You can inspect operator, KYC, chain, and deployment-service readiness.

1. Classify the outage before changing anything

Put the failure into one of these buckets first:

Failure class	Typical signal
mode mismatch	chain and deployment-service URLs do not match the same localnet mode
dependency failure	Postgres, Redis, PCCS, AESM, oracle, or KYC-side prerequisites are unavailable
readiness failure	operator or KYC status endpoints do not report healthy state
baseline drift	the environment has accumulated state and no longer reflects the deployment baseline

2. Re-verify the mode and ownership contracts

Before restarting services, confirm:

ETH_RPC_URL and DEPLOYMENT_SERVICE_URL match the same localnet mode
APP_CONFIG=/opt/dexlabs
deployment-service is still the only owner of addresses.json

If those assumptions are wrong, correct them before you continue.

3. Recheck the shared dependencies

Confirm the required dependencies are available again:

chain and deployment-service
Postgres
Redis
PCCS and AESM when enclave-capable runtime is in use
oracle and KYC-side upstream dependencies

If a shared dependency is unavailable, recover that dependency first instead of trying ad-hoc node restarts.

4. Recheck operator and KYC readiness

Treat the status endpoints as the first readiness contract:

Surface	Healthy posture
operator	`/v2/status` reports a healthy running state and the localnet readiness checks succeed
KYC	`/v1/status` reports `isHealthy=true`

If those readiness signals are still failing, do not assume that request sequencing or trading flows are the root problem.

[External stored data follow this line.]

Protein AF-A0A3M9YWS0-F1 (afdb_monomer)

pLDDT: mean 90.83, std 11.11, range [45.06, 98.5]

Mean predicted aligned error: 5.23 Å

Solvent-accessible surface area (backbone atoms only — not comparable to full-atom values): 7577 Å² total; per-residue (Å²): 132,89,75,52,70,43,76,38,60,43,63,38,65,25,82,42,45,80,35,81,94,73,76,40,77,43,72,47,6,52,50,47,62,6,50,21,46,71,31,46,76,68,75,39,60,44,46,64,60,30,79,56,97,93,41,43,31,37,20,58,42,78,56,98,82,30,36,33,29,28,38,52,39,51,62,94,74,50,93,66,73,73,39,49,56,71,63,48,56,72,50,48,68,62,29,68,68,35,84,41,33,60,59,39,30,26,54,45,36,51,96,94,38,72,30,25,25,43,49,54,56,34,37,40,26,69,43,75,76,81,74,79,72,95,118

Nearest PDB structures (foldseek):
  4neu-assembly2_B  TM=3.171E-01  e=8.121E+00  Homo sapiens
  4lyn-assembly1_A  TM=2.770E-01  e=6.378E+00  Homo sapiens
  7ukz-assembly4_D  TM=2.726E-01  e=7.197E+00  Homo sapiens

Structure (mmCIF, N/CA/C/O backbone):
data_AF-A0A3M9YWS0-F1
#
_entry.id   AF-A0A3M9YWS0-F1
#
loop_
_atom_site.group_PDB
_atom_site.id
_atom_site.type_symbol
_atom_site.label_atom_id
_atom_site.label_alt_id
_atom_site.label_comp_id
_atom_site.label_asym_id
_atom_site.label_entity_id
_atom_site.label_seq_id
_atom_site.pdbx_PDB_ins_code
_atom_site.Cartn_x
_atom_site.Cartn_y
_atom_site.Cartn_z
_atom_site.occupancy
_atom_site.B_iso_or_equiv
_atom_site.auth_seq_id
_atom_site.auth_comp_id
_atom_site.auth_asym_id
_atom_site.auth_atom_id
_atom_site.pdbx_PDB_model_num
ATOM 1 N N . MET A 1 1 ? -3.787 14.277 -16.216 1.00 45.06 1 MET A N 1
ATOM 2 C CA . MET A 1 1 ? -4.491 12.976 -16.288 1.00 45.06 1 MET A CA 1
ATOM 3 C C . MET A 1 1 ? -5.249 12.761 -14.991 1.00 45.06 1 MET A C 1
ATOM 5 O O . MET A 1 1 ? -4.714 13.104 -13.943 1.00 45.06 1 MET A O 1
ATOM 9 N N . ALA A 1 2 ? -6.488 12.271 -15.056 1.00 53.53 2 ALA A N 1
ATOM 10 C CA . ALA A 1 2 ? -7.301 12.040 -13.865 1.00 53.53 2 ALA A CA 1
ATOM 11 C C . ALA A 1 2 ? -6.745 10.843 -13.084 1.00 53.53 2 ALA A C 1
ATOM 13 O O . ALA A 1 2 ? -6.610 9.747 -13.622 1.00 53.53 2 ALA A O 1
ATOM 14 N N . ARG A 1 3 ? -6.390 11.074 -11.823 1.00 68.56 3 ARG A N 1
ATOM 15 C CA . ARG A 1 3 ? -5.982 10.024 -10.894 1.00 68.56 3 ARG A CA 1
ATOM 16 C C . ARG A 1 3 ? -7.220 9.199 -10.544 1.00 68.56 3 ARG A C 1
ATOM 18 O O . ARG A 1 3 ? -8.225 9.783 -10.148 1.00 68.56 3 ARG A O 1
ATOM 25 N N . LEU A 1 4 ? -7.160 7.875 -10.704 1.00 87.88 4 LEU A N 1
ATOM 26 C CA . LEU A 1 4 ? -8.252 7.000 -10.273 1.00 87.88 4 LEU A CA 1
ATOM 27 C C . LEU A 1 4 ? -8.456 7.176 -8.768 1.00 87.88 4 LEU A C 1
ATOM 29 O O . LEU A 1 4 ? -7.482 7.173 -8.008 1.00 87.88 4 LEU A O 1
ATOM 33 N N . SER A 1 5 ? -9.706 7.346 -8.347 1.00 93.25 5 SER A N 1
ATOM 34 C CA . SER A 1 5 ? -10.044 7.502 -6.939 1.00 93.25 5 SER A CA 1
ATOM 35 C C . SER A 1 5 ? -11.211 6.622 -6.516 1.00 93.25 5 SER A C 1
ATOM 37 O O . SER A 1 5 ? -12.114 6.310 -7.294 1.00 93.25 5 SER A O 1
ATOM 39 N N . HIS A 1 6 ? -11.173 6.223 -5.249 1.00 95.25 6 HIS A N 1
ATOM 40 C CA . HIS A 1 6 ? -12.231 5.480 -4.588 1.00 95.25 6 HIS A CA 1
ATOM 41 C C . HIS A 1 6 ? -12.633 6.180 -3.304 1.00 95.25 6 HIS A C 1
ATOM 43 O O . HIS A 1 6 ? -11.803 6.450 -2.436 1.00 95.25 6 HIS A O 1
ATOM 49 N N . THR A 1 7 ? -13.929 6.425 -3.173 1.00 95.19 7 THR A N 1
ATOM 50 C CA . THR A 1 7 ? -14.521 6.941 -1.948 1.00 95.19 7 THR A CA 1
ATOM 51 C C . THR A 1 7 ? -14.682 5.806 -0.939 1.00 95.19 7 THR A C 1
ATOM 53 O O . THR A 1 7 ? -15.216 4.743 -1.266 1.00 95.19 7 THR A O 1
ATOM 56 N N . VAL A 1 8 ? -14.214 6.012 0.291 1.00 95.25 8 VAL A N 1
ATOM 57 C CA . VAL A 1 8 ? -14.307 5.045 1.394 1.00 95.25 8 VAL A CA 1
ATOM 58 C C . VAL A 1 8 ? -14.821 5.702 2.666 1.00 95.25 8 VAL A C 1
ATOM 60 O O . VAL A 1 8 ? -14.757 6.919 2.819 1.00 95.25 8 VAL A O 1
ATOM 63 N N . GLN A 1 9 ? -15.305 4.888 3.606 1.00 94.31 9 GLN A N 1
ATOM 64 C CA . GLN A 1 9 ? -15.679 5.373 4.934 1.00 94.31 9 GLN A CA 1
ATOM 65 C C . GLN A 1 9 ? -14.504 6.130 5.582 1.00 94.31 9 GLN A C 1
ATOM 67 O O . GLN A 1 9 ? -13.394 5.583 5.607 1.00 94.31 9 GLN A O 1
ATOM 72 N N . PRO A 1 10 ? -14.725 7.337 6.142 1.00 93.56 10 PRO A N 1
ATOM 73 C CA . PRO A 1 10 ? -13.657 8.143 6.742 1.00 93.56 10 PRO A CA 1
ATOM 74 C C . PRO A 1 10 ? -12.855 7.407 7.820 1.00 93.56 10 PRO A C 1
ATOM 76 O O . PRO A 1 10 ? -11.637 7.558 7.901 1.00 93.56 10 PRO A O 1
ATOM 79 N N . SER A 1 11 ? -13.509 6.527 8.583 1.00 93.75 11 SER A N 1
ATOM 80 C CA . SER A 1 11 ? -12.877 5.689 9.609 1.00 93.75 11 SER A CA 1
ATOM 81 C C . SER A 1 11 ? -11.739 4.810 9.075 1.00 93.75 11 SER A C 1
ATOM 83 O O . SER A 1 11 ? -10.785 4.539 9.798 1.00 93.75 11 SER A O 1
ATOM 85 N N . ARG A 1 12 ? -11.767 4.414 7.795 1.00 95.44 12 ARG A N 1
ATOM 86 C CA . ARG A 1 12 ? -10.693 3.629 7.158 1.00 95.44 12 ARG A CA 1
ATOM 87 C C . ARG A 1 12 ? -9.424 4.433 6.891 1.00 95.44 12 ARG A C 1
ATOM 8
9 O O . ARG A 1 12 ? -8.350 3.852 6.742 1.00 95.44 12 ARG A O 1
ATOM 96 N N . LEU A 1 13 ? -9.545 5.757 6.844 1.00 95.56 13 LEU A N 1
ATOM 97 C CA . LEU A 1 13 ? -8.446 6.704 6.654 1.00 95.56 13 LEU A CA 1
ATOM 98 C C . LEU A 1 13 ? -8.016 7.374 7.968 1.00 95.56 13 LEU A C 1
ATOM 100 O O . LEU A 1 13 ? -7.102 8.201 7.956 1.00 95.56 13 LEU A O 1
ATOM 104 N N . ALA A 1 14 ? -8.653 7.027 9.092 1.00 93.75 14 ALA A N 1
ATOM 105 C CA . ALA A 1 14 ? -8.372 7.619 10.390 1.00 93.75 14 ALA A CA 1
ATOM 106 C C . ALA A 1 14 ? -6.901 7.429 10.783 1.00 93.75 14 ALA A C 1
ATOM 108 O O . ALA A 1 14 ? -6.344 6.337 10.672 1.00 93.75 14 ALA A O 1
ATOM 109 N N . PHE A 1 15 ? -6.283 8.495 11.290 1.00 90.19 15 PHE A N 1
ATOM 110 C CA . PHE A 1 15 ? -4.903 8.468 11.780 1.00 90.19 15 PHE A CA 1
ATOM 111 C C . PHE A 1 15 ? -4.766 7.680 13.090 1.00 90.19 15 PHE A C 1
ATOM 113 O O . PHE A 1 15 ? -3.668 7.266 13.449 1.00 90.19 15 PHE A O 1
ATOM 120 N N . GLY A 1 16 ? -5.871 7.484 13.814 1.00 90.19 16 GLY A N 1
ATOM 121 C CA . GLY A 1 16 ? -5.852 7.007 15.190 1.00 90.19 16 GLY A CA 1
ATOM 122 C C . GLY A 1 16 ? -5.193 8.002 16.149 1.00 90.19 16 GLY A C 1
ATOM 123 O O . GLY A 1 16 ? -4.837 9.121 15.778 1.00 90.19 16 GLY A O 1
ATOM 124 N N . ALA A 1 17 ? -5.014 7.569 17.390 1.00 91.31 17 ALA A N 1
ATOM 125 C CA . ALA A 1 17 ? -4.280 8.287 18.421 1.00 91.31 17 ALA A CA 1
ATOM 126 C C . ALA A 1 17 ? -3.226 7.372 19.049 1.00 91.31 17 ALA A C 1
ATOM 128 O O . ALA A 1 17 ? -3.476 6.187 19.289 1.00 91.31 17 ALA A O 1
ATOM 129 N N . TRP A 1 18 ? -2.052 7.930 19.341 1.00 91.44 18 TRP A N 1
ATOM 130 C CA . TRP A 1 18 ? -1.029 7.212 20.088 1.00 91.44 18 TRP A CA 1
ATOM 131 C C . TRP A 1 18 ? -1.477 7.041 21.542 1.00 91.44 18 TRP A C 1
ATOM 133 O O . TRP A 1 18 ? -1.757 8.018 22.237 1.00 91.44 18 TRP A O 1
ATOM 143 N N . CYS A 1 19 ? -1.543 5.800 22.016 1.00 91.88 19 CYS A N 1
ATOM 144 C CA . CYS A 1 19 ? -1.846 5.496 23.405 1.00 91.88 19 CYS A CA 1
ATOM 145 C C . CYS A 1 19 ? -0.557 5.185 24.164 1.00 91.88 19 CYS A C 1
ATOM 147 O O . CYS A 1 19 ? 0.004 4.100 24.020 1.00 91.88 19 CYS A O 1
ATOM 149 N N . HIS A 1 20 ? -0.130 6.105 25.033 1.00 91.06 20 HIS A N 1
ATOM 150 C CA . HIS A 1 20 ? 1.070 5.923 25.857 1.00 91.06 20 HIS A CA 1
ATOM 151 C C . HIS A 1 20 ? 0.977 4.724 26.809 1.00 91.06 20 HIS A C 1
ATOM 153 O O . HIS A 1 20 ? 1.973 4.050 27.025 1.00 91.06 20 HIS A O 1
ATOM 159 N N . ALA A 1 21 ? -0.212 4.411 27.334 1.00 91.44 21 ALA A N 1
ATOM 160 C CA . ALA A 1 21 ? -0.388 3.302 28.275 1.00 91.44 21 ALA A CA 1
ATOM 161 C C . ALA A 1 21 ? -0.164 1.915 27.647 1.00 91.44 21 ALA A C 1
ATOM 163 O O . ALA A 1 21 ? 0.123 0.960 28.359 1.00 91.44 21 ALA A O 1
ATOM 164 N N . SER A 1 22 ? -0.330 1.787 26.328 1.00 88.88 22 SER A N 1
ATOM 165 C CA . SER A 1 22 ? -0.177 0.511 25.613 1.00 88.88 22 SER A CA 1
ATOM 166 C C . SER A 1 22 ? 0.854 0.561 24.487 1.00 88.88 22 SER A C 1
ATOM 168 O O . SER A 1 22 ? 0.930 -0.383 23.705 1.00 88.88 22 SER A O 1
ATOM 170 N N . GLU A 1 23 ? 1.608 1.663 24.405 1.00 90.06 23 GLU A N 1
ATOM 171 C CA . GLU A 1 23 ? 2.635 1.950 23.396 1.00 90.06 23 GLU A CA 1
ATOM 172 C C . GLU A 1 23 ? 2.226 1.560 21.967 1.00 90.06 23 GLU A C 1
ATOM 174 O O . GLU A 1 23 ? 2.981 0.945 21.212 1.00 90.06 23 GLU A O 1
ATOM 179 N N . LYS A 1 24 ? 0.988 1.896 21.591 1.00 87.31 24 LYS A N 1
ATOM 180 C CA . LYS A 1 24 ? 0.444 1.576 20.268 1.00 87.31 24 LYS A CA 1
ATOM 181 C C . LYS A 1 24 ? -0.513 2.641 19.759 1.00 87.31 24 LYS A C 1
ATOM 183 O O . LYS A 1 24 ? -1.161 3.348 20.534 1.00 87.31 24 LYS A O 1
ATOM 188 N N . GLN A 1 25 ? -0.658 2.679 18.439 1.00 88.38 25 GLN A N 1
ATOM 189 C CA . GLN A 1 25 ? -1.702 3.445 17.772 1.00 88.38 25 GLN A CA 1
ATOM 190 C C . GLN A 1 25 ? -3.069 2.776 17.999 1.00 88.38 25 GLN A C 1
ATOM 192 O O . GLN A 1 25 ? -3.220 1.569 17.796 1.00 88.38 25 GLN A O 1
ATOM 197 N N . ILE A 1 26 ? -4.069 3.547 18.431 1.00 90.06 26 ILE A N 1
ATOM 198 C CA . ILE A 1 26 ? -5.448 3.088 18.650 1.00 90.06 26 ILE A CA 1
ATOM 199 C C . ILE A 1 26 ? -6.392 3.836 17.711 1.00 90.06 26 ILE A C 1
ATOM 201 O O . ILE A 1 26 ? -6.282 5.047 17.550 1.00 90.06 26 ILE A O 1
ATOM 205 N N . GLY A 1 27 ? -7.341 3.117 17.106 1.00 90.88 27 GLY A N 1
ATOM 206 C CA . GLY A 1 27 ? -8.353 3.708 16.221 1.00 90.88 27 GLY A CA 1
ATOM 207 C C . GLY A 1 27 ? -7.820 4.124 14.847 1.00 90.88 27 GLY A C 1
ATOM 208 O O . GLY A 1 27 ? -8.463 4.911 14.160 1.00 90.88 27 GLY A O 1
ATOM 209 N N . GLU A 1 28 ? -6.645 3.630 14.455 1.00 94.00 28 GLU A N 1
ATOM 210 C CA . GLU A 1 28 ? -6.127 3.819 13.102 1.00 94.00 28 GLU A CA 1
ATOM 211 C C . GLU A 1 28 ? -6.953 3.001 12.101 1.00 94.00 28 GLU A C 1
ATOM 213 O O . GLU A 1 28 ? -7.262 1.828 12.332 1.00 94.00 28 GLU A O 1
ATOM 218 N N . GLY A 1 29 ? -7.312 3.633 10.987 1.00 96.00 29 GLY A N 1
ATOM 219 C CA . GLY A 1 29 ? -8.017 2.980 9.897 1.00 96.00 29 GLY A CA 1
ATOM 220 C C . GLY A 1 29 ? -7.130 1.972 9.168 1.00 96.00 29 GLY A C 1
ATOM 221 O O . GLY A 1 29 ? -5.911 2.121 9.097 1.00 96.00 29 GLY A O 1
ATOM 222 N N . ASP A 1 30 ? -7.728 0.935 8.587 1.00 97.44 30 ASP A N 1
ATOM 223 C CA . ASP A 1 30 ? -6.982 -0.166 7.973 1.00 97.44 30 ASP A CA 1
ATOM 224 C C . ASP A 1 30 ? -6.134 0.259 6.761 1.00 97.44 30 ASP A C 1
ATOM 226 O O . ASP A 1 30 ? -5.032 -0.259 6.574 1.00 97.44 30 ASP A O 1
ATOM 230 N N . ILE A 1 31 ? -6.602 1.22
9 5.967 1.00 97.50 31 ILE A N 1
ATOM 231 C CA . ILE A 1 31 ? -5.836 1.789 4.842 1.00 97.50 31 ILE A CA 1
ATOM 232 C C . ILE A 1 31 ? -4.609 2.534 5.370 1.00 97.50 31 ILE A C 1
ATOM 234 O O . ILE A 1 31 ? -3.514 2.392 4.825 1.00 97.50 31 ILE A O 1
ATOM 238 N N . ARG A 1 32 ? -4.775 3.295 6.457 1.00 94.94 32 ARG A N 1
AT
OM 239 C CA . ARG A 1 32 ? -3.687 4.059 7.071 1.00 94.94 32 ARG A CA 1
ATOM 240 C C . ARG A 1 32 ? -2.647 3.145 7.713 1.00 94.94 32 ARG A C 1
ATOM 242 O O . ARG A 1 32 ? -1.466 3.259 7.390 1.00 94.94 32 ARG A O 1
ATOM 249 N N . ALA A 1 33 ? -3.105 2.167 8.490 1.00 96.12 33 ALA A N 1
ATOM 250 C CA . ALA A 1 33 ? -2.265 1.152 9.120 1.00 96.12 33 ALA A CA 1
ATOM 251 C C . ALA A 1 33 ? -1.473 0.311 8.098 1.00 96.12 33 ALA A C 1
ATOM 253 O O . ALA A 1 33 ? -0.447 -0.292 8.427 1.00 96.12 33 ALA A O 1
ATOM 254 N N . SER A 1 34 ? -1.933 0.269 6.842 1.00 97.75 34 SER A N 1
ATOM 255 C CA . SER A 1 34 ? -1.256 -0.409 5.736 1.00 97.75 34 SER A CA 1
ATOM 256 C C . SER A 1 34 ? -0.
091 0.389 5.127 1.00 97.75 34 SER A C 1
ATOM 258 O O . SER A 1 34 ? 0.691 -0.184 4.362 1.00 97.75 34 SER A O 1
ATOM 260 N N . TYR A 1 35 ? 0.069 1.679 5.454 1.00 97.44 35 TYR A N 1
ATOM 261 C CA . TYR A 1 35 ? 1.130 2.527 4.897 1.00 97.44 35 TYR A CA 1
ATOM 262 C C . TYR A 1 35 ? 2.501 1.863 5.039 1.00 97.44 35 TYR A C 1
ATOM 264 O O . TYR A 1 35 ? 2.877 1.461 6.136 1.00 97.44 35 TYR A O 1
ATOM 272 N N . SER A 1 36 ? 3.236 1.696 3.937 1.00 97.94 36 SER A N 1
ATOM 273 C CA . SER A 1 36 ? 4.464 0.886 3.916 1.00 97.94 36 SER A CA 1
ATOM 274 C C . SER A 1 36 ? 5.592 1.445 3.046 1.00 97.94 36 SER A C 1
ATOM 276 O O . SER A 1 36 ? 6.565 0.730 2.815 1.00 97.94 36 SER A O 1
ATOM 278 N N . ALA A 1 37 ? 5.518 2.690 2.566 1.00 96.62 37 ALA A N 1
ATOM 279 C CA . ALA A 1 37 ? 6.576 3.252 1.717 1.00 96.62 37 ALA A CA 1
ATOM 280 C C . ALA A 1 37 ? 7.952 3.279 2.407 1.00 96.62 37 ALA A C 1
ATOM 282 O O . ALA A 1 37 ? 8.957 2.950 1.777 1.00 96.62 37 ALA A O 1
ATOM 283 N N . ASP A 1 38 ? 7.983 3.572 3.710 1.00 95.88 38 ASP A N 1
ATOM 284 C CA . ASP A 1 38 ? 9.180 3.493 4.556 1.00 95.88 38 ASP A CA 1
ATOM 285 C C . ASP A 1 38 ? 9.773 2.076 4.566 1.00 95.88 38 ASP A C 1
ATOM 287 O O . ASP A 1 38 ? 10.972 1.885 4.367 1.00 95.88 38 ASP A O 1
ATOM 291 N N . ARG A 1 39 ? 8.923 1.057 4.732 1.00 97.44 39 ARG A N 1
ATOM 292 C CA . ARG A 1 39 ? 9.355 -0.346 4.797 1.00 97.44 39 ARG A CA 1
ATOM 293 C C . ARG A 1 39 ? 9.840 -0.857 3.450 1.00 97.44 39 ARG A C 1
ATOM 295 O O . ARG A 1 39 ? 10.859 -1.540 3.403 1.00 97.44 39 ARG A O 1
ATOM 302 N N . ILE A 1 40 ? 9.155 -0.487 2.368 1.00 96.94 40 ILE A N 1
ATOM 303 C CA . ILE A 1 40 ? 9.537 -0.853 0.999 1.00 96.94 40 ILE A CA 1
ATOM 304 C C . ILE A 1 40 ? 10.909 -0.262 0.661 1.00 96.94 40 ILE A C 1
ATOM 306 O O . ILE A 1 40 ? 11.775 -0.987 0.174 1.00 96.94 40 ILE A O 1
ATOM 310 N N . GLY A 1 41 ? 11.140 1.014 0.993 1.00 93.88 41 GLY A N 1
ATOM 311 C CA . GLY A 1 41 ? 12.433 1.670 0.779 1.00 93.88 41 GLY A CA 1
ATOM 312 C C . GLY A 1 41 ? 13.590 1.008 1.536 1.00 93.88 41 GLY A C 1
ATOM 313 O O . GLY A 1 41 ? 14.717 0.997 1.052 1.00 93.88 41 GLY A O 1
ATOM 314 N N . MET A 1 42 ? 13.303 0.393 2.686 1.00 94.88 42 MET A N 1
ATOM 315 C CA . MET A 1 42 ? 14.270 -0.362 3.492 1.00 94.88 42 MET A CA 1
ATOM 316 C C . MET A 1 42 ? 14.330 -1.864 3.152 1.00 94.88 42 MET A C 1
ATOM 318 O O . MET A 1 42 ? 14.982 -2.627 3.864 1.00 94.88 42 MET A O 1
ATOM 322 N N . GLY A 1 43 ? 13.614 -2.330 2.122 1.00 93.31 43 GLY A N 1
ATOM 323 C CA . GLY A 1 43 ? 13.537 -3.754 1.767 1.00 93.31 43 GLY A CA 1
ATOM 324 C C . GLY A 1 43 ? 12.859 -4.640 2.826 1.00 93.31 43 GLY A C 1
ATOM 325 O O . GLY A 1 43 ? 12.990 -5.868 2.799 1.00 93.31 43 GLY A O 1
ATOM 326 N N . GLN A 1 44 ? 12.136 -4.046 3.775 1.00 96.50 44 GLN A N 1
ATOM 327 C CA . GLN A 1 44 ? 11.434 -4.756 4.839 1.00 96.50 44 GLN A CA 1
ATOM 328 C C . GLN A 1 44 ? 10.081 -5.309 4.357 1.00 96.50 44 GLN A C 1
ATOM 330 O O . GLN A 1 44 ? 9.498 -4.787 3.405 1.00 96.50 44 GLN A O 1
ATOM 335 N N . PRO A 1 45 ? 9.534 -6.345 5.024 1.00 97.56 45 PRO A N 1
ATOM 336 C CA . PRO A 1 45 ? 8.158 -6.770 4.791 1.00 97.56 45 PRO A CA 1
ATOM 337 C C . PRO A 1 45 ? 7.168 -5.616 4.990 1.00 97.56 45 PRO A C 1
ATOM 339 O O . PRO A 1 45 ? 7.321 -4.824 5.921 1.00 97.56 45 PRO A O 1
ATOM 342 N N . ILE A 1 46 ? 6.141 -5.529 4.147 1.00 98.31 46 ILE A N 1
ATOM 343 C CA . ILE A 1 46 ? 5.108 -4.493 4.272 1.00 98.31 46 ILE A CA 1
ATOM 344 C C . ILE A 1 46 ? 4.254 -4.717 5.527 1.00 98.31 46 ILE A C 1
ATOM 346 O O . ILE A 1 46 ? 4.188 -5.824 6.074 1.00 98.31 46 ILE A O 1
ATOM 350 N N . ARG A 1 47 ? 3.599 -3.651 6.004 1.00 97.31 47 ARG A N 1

5. Restore the canonical baseline when the environment has drifted

If the environment is unhealthy because it has drifted from the known-good localnet state:

restore the deployment baseline through the owning deployment-service flow
keep release and registration effects outside the baseline snapshot
rerun the registration and readiness checks after the baseline is clean again

Use the deploy-baseline model, not an ad-hoc checkpoint model.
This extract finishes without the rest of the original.